● **Exercise details**
Here are the records. Write out exactly the lines between the one holding "ATOM 2 C CA" and the one holding "ATOM 65 C C", inclusive.

Dataset excerpts
========
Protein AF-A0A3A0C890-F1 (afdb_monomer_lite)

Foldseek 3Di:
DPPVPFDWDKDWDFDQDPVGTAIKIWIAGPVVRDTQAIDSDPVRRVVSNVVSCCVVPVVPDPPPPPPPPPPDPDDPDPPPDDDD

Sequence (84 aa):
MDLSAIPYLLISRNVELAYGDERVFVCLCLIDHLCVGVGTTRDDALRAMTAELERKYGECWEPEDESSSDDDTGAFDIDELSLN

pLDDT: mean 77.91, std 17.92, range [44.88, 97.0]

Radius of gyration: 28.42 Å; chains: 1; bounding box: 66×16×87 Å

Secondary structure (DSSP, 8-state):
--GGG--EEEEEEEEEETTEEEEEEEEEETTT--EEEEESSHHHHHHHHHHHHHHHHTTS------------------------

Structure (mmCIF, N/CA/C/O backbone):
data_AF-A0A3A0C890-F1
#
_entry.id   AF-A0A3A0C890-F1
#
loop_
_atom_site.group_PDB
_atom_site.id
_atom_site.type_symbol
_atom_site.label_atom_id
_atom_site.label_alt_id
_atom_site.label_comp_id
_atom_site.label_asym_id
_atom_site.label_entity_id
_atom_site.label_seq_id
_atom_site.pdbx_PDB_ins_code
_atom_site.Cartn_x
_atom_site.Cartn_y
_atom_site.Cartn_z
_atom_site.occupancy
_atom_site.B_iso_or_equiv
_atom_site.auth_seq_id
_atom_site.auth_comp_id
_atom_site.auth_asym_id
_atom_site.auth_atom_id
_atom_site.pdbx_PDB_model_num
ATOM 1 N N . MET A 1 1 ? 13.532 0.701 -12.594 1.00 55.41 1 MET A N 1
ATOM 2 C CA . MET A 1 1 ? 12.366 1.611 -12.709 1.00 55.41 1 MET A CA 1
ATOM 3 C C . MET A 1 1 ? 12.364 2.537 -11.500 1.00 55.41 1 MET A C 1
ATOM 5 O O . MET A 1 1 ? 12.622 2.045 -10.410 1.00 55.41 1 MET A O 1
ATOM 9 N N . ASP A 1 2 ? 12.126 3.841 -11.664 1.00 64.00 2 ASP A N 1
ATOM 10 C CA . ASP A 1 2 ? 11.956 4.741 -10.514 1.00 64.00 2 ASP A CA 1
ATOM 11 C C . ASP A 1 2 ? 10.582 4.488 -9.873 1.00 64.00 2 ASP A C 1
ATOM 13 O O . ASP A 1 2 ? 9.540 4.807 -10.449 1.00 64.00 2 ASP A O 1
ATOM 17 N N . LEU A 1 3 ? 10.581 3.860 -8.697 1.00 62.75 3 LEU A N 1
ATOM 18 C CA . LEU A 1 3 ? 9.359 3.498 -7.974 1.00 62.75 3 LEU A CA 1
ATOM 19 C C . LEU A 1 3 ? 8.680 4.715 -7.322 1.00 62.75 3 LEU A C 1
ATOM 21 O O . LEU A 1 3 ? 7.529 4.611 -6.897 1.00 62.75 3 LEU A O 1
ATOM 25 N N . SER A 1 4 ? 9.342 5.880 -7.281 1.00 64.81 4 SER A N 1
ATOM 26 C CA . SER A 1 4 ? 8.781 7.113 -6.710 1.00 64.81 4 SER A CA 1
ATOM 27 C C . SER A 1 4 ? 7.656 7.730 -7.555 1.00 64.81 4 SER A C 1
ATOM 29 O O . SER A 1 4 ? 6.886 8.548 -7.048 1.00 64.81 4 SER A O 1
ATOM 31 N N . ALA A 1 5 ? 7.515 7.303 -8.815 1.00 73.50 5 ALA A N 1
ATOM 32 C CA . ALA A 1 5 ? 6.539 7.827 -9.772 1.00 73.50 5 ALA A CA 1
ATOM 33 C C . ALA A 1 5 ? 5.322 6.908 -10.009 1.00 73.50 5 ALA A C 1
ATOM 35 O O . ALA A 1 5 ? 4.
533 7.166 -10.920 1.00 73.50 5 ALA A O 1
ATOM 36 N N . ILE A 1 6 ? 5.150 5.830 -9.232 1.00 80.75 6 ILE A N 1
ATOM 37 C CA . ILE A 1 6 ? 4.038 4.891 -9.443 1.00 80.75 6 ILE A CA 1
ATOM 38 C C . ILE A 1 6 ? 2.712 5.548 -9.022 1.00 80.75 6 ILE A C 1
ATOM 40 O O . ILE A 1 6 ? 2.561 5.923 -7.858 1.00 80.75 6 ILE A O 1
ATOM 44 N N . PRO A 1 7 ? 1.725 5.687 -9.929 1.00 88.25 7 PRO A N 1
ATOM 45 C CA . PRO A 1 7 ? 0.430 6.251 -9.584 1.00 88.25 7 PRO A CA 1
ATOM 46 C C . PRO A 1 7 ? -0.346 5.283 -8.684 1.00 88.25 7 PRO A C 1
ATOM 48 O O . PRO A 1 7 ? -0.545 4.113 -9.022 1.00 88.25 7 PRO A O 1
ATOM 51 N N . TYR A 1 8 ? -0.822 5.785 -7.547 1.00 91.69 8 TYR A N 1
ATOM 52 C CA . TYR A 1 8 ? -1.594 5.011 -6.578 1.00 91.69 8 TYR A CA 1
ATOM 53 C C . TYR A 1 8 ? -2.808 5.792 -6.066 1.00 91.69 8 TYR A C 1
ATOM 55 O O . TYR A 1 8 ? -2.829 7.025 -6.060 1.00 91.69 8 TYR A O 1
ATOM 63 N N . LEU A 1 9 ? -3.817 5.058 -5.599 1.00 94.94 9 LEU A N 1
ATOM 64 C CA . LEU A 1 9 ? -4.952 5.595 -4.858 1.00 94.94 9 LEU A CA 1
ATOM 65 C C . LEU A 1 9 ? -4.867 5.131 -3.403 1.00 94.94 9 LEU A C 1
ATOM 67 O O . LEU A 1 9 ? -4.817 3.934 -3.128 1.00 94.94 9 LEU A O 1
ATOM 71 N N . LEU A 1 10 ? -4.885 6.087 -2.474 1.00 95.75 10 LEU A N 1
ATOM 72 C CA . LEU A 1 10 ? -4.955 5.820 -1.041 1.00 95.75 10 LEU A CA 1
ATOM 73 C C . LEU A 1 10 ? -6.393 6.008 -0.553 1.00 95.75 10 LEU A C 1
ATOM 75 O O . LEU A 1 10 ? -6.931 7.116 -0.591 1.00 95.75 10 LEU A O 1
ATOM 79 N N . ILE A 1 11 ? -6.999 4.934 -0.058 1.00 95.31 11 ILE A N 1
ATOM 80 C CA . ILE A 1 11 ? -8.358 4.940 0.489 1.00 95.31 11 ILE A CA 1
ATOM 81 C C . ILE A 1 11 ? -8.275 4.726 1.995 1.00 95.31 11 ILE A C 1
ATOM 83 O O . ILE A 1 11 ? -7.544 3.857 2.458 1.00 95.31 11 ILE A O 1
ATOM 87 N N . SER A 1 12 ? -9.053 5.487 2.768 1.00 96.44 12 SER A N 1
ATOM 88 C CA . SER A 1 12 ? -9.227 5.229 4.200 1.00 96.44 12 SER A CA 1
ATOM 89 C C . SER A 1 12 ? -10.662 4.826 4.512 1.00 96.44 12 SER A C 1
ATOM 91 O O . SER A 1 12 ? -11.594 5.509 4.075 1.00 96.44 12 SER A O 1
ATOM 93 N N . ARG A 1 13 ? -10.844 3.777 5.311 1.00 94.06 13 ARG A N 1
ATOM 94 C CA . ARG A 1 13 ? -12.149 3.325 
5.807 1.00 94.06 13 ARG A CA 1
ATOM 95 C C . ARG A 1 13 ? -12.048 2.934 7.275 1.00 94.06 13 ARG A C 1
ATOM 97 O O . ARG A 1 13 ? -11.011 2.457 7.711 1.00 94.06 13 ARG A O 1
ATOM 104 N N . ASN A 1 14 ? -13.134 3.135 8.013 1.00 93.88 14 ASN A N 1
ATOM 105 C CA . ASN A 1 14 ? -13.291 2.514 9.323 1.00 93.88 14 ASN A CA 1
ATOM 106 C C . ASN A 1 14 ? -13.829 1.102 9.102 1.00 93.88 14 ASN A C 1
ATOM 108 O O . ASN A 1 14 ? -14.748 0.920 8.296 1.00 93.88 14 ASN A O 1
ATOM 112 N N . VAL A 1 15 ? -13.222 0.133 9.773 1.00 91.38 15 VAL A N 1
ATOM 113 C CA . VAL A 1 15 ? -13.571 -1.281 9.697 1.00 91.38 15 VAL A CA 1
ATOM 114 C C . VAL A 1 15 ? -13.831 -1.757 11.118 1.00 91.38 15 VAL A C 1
========
● **Solution to this task**
ATOM 2 C CA . MET A 1 1 ? 12.366 1.611 -12.709 1.00 55.41 1 MET A CA 1
ATOM 3 C C . MET A 1 1 ? 12.364 2.537 -11.500 1.00 55.41 1 MET A C 1
ATOM 5 O O . MET A 1 1 ? 12.622 2.045 -10.410 1.00 55.41 1 MET A O 1
ATOM 9 N N . ASP A 1 2 ? 12.126 3.841 -11.664 1.00 64.00 2 ASP A N 1
ATOM 10 C CA . ASP A 1 2 ? 11.956 4.741 -10.514 1.00 64.00 2 ASP A CA 1
ATOM 11 C C . ASP A 1 2 ? 10.582 4.488 -9.873 1.00 64.00 2 ASP A C 1
ATOM 13 O O . ASP A 1 2 ? 9.540 4.807 -10.449 1.00 64.00 2 ASP A O 1
ATOM 17 N N . LEU A 1 3 ? 10.581 3.860 -8.697 1.00 62.75 3 LEU A N 1
ATOM 18 C CA . LEU A 1 3 ? 9.359 3.498 -7.974 1.00 62.75 3 LEU A CA 1
ATOM 19 C C . LEU A 1 3 ? 8.680 4.715 -7.322 1.00 62.75 3 LEU A C 1
ATOM 21 O O . LEU A 1 3 ? 7.529 4.611 -6.897 1.00 62.75 3 LEU A O 1
ATOM 25 N N . SER A 1 4 ? 9.342 5.880 -7.281 1.00 64.81 4 SER A N 1
ATOM 26 C CA . SER A 1 4 ? 8.781 7.113 -6.710 1.00 64.81 4 SER A CA 1
ATOM 27 C C . SER A 1 4 ? 7.656 7.730 -7.555 1.00 64.81 4 SER A C 1
ATOM 29 O O . SER A 1 4 ? 6.886 8.548 -7.048 1.00 64.81 4 SER A O 1
ATOM 31 N N . ALA A 1 5 ? 7.515 7.303 -8.815 1.00 73.50 5 ALA A N 1
ATOM 32 C CA . ALA A 1 5 ? 6.539 7.827 -9.772 1.00 73.50 5 ALA A CA 1
ATOM 33 C C . ALA A 1 5 ? 5.322 6.908 -10.009 1.00 73.50 5 ALA A C 1
ATOM 35 O O . ALA A 1 5 ? 4.
533 7.166 -10.920 1.00 73.50 5 ALA A O 1
ATOM 36 N N . ILE A 1 6 ? 5.150 5.830 -9.232 1.00 80.75 6 ILE A N 1
ATOM 37 C CA . ILE A 1 6 ? 4.038 4.891 -9.443 1.00 80.75 6 ILE A CA 1
ATOM 38 C C . ILE A 1 6 ? 2.712 5.548 -9.022 1.00 80.75 6 ILE A C 1
ATOM 40 O O . ILE A 1 6 ? 2.561 5.923 -7.858 1.00 80.75 6 ILE A O 1
ATOM 44 N N . PRO A 1 7 ? 1.725 5.687 -9.929 1.00 88.25 7 PRO A N 1
ATOM 45 C CA . PRO A 1 7 ? 0.430 6.251 -9.584 1.00 88.25 7 PRO A CA 1
ATOM 46 C C . PRO A 1 7 ? -0.346 5.283 -8.684 1.00 88.25 7 PRO A C 1
ATOM 48 O O . PRO A 1 7 ? -0.545 4.113 -9.022 1.00 88.25 7 PRO A O 1
ATOM 51 N N . TYR A 1 8 ? -0.822 5.785 -7.547 1.00 91.69 8 TYR A N 1
ATOM 52 C CA . TYR A 1 8 ? -1.594 5.011 -6.578 1.00 91.69 8 TYR A CA 1
ATOM 53 C C . TYR A 1 8 ? -2.808 5.792 -6.066 1.00 91.69 8 TYR A C 1
ATOM 55 O O . TYR A 1 8 ? -2.829 7.025 -6.060 1.00 91.69 8 TYR A O 1
ATOM 63 N N . LEU A 1 9 ? -3.817 5.058 -5.599 1.00 94.94 9 LEU A N 1
ATOM 64 C CA . LEU A 1 9 ? -4.952 5.595 -4.858 1.00 94.94 9 LEU A CA 1
ATOM 65 C C . LEU A 1 9 ? -4.867 5.131 -3.403 1.00 94.94 9 LEU A C 1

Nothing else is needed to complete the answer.